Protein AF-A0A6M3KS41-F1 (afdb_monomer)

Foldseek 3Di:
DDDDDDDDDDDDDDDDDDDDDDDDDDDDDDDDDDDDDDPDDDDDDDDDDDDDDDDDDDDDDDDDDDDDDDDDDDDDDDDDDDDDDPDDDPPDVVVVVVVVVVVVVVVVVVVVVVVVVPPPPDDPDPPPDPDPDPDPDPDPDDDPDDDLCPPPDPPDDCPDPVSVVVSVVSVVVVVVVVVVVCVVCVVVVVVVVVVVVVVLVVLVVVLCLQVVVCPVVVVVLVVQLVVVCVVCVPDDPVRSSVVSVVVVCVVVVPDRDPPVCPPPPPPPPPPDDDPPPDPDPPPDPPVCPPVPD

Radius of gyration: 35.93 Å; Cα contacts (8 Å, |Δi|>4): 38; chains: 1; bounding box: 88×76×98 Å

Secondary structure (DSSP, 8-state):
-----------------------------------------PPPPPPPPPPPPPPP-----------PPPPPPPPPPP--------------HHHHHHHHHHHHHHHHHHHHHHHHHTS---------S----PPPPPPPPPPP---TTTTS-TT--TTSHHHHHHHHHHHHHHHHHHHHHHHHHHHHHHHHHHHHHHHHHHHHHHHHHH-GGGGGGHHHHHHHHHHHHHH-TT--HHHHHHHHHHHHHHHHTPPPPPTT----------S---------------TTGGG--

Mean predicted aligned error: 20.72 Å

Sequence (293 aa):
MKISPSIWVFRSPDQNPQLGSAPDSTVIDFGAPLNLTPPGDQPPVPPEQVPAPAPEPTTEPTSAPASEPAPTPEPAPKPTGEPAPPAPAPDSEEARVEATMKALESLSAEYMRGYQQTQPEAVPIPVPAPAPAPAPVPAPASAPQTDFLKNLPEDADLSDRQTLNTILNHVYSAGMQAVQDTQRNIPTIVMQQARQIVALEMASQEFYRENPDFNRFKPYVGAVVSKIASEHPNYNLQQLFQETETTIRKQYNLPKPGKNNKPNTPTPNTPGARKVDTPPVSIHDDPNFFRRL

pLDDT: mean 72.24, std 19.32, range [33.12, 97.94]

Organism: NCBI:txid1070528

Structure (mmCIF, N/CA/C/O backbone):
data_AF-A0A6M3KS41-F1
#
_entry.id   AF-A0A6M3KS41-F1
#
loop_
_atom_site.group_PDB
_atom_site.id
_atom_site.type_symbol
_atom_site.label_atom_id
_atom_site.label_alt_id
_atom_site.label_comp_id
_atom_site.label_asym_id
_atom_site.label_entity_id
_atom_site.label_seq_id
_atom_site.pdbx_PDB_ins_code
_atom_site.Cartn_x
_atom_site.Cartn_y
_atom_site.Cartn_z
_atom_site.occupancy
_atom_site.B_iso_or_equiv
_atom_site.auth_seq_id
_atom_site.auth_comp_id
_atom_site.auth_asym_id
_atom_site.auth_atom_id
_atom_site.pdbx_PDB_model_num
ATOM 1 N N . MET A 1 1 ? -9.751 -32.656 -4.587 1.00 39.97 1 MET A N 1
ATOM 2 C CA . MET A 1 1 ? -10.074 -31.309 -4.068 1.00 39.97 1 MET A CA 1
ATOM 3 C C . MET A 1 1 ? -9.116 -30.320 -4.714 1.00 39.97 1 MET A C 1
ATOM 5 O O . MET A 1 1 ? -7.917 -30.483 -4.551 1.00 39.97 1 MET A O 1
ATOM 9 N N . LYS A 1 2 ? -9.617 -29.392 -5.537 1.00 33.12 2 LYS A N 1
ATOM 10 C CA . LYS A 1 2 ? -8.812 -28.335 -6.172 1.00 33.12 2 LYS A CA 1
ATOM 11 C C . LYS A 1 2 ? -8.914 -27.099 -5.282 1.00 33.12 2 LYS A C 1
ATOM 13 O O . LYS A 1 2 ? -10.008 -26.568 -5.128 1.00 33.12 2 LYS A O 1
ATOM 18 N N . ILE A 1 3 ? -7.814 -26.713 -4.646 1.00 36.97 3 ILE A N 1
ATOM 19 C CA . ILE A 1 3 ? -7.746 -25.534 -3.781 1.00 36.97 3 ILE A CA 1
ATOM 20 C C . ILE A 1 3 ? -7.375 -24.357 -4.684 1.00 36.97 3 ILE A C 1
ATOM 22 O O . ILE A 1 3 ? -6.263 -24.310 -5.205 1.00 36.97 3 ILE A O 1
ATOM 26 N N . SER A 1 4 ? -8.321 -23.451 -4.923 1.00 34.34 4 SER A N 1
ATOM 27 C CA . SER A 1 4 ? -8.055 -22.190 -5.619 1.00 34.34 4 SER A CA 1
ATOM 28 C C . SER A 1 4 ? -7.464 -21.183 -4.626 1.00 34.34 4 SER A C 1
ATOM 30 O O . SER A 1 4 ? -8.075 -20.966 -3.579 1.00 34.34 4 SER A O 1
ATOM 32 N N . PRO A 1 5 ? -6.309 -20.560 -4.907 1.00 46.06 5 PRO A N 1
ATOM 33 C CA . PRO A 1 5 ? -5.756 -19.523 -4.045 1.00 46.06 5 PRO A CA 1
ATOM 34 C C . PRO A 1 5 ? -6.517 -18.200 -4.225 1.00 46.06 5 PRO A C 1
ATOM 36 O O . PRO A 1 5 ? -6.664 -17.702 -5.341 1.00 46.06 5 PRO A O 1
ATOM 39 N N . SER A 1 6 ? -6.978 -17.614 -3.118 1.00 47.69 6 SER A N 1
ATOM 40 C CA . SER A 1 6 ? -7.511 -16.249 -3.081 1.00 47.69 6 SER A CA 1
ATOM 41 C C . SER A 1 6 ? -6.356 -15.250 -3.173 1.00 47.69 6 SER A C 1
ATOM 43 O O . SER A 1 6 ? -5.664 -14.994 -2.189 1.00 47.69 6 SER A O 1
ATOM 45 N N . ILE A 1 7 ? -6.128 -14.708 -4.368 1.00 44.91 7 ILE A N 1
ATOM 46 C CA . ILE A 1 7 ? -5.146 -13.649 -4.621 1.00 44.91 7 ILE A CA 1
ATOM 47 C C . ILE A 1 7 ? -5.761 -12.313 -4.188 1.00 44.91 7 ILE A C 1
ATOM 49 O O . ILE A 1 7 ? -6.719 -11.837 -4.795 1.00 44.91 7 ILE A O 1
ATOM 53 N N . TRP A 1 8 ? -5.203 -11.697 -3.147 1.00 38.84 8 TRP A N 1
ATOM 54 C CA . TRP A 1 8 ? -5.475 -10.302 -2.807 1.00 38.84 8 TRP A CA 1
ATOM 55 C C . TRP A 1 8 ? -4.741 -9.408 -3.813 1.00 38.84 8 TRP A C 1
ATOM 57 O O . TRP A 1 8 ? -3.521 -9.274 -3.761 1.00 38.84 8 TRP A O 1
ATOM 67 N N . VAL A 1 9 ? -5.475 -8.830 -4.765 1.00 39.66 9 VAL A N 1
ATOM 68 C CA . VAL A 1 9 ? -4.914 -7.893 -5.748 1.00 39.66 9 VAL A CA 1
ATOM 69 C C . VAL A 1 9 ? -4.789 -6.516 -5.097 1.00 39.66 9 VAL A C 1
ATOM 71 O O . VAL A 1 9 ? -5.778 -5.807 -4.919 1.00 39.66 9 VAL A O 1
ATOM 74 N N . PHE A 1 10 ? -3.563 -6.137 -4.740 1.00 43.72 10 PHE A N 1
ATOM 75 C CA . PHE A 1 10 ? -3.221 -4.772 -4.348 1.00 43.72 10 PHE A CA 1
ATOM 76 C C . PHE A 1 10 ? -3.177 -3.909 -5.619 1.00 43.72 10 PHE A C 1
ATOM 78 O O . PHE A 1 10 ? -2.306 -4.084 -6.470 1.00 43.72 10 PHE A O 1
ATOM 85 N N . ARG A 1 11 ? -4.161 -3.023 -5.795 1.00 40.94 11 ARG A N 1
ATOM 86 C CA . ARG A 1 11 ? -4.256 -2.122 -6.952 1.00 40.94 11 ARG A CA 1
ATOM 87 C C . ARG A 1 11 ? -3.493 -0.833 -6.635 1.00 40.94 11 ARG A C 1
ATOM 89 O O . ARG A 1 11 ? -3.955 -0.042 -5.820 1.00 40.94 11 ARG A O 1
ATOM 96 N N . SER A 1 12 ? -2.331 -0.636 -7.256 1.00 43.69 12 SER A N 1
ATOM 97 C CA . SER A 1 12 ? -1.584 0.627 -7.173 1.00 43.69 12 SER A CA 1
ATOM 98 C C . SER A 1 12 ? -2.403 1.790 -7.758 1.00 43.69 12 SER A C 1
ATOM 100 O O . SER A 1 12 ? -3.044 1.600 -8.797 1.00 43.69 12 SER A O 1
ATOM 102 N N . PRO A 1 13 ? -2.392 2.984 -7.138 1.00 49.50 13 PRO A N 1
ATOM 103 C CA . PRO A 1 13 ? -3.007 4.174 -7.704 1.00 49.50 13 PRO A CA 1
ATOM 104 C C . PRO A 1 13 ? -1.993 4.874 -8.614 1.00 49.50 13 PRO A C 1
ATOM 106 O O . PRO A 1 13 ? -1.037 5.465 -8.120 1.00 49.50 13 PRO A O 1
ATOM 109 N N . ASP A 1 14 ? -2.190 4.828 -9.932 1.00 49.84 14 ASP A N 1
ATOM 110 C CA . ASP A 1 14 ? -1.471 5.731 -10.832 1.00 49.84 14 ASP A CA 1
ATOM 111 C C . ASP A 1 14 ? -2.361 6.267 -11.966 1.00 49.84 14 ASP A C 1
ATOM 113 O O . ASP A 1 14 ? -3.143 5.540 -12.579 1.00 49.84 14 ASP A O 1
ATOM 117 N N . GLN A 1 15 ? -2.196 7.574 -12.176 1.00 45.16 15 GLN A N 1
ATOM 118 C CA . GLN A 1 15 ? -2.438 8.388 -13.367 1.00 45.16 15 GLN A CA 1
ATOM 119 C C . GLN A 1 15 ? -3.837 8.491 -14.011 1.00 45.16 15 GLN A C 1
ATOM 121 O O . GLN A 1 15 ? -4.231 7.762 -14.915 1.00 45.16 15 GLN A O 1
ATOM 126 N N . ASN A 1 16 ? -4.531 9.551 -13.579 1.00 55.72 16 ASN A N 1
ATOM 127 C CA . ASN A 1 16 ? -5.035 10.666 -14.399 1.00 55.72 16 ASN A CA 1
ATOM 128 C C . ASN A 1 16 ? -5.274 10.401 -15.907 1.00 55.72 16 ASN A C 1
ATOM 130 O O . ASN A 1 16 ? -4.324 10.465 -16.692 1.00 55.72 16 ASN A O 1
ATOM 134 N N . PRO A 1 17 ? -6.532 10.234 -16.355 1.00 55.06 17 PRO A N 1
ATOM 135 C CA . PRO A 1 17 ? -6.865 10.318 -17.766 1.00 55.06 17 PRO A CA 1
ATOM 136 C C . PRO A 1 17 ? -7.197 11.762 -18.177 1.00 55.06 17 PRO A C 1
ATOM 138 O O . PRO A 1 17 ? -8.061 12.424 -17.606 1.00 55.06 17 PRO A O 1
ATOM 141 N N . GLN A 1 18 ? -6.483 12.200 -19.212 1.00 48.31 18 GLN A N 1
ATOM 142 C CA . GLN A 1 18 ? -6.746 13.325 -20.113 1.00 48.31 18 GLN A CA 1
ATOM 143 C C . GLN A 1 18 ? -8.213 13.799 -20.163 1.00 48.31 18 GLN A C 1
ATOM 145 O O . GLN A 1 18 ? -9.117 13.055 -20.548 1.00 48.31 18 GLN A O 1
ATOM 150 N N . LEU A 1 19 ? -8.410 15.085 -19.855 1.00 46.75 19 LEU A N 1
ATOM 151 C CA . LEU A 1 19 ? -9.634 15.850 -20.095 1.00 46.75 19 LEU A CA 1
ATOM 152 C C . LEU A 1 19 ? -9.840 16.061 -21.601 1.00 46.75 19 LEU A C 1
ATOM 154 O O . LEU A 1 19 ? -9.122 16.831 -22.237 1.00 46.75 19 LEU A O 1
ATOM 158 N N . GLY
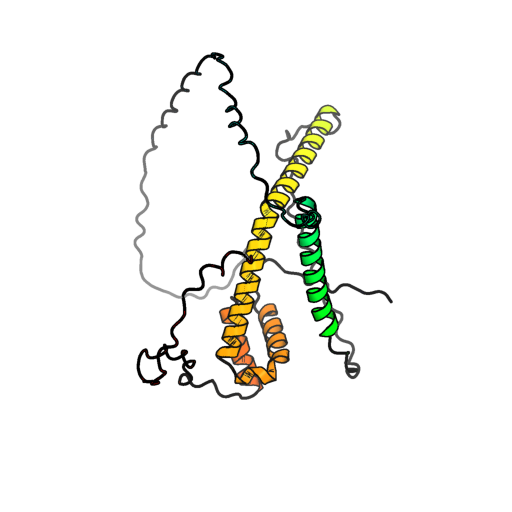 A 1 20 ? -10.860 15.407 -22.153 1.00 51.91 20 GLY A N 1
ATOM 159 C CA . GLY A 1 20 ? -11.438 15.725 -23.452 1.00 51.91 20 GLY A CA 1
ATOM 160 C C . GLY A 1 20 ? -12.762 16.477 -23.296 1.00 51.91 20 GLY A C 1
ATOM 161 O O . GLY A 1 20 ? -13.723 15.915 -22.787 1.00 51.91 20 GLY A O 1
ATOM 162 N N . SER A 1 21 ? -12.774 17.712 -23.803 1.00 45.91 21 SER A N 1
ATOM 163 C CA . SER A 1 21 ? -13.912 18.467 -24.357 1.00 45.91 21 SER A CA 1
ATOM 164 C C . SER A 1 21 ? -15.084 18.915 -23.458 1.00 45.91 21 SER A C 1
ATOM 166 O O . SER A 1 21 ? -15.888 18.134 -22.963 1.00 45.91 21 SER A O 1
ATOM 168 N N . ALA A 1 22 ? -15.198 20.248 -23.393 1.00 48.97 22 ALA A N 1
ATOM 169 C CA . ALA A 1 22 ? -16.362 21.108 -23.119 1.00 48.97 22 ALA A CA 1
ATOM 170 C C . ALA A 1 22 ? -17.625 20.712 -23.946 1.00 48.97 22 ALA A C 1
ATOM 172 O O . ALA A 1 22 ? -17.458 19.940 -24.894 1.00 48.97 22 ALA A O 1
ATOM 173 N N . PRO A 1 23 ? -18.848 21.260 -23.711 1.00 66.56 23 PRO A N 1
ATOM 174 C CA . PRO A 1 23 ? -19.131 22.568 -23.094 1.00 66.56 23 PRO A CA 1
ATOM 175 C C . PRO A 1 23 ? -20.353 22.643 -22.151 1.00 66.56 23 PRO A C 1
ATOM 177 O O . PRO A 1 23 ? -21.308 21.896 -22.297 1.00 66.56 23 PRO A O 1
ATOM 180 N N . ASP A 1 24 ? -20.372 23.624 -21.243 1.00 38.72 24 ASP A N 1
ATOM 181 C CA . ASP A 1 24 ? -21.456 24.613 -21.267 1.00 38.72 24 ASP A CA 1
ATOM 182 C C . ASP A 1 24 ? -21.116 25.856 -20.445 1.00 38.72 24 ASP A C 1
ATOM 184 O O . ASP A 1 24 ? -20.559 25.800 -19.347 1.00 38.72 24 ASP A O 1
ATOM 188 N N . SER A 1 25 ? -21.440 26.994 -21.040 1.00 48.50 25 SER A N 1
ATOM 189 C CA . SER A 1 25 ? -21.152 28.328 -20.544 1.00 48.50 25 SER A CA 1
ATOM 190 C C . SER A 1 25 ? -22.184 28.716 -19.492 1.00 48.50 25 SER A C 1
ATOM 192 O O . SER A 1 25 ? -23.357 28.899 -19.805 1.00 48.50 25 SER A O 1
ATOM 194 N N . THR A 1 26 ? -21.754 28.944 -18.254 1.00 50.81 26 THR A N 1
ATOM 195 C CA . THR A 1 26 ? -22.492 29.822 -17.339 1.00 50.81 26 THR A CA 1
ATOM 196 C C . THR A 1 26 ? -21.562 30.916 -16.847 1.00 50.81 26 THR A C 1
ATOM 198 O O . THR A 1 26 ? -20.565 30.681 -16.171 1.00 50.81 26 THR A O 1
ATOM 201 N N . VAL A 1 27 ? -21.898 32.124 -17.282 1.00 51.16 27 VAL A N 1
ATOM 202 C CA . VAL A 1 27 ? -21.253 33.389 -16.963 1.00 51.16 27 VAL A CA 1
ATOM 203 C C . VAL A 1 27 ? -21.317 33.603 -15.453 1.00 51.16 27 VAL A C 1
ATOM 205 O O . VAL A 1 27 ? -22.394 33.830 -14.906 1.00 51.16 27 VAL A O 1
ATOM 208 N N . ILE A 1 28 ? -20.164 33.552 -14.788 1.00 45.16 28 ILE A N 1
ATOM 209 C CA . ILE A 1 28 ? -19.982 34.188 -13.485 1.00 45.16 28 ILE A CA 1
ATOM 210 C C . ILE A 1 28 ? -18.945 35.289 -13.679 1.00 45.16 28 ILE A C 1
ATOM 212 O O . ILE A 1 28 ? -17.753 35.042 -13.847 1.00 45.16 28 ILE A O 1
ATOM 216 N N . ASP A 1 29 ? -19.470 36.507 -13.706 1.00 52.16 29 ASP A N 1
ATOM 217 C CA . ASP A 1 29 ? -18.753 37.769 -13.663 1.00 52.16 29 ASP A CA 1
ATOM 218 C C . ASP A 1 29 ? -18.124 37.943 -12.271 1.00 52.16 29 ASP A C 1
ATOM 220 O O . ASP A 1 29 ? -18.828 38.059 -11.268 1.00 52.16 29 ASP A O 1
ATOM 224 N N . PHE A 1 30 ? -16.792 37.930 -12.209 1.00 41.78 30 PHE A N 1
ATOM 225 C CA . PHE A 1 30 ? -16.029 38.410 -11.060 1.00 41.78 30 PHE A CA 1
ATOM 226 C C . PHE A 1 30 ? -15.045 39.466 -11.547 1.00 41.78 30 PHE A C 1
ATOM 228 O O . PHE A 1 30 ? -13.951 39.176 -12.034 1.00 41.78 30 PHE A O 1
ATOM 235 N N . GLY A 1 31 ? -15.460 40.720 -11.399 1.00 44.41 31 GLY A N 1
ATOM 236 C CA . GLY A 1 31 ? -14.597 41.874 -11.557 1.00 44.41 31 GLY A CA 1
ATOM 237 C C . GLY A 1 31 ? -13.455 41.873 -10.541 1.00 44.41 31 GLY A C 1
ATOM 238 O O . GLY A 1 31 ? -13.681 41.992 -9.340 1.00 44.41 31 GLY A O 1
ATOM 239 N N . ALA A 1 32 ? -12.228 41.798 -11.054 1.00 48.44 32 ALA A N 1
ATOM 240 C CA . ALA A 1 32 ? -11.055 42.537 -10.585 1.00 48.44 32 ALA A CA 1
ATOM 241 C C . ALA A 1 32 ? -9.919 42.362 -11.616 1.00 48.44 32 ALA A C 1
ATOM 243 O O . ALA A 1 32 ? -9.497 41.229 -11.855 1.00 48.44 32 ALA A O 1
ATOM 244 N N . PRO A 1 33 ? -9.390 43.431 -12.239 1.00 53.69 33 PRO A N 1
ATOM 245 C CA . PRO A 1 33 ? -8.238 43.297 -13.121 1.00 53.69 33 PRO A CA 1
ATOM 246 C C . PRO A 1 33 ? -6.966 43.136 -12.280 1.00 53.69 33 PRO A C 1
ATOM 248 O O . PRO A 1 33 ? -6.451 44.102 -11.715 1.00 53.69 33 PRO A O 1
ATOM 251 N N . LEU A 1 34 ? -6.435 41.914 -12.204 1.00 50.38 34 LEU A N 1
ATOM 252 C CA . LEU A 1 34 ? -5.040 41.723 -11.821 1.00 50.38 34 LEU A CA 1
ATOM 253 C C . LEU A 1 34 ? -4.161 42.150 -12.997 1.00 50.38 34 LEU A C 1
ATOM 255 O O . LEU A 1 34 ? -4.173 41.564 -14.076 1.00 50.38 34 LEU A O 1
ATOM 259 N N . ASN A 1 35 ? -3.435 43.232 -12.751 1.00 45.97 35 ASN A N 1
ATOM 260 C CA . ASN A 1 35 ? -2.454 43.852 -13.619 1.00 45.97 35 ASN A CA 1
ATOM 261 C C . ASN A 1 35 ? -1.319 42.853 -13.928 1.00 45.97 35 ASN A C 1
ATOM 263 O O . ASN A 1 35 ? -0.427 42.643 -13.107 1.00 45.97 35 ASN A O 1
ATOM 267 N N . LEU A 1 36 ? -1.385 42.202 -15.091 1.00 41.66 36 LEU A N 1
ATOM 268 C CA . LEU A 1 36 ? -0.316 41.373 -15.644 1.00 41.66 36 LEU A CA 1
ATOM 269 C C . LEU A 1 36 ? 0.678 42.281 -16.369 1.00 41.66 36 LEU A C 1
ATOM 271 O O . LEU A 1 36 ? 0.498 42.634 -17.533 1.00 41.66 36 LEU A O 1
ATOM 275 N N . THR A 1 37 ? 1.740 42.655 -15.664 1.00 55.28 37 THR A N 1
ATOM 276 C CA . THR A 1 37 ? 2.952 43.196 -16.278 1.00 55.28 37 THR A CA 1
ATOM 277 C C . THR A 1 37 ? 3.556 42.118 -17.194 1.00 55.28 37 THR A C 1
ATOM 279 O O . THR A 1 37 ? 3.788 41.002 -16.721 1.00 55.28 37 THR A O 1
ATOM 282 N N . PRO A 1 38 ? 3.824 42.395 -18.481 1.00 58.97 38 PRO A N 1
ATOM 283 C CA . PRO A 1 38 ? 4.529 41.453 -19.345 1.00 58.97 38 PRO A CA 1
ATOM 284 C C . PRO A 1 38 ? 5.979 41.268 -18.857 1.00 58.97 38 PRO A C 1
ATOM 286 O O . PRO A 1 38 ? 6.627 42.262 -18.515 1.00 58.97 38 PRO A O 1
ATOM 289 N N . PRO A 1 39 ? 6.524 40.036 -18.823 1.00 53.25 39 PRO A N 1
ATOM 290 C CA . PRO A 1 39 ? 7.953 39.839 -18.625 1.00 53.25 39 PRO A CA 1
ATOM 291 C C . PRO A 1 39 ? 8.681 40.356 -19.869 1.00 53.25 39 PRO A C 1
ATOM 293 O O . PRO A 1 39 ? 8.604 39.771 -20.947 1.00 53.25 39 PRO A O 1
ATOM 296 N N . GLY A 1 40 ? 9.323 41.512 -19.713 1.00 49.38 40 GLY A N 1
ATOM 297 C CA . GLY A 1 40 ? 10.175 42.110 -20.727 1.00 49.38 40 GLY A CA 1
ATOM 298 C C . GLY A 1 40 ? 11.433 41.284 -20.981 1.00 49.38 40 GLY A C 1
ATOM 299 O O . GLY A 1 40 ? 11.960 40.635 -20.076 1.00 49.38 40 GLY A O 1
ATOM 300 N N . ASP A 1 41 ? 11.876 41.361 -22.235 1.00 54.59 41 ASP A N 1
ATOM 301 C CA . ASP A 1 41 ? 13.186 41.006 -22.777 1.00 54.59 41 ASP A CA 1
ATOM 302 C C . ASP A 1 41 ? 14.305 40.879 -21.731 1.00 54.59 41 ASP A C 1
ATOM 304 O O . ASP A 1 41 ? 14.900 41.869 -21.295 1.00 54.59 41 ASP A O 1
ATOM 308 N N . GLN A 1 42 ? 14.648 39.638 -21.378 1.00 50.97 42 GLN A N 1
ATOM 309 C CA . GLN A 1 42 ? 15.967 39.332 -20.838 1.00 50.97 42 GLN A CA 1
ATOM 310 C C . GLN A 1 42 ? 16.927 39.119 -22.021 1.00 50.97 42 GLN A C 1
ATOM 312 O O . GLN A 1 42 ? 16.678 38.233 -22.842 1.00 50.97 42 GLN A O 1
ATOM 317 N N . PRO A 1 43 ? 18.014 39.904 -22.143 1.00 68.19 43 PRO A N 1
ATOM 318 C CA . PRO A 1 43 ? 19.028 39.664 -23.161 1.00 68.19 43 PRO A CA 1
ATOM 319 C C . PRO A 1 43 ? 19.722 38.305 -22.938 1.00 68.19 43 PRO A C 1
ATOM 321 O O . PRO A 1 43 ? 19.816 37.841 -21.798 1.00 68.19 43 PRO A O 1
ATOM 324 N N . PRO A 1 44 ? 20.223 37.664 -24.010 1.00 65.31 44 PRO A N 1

---*---

What the exercise asks - With the line that contains "ATOM 321 O O" as the starting point, output each line exactly through the end of the listing above.

Response -
ATOM 321 O O . PRO A 1 43 ? 19.816 37.841 -21.798 1.00 68.19 43 PRO A O 1
ATOM 324 N N . PRO A 1 44 ? 20.223 37.664 -24.010 1.00 65.31 44 PRO A N 1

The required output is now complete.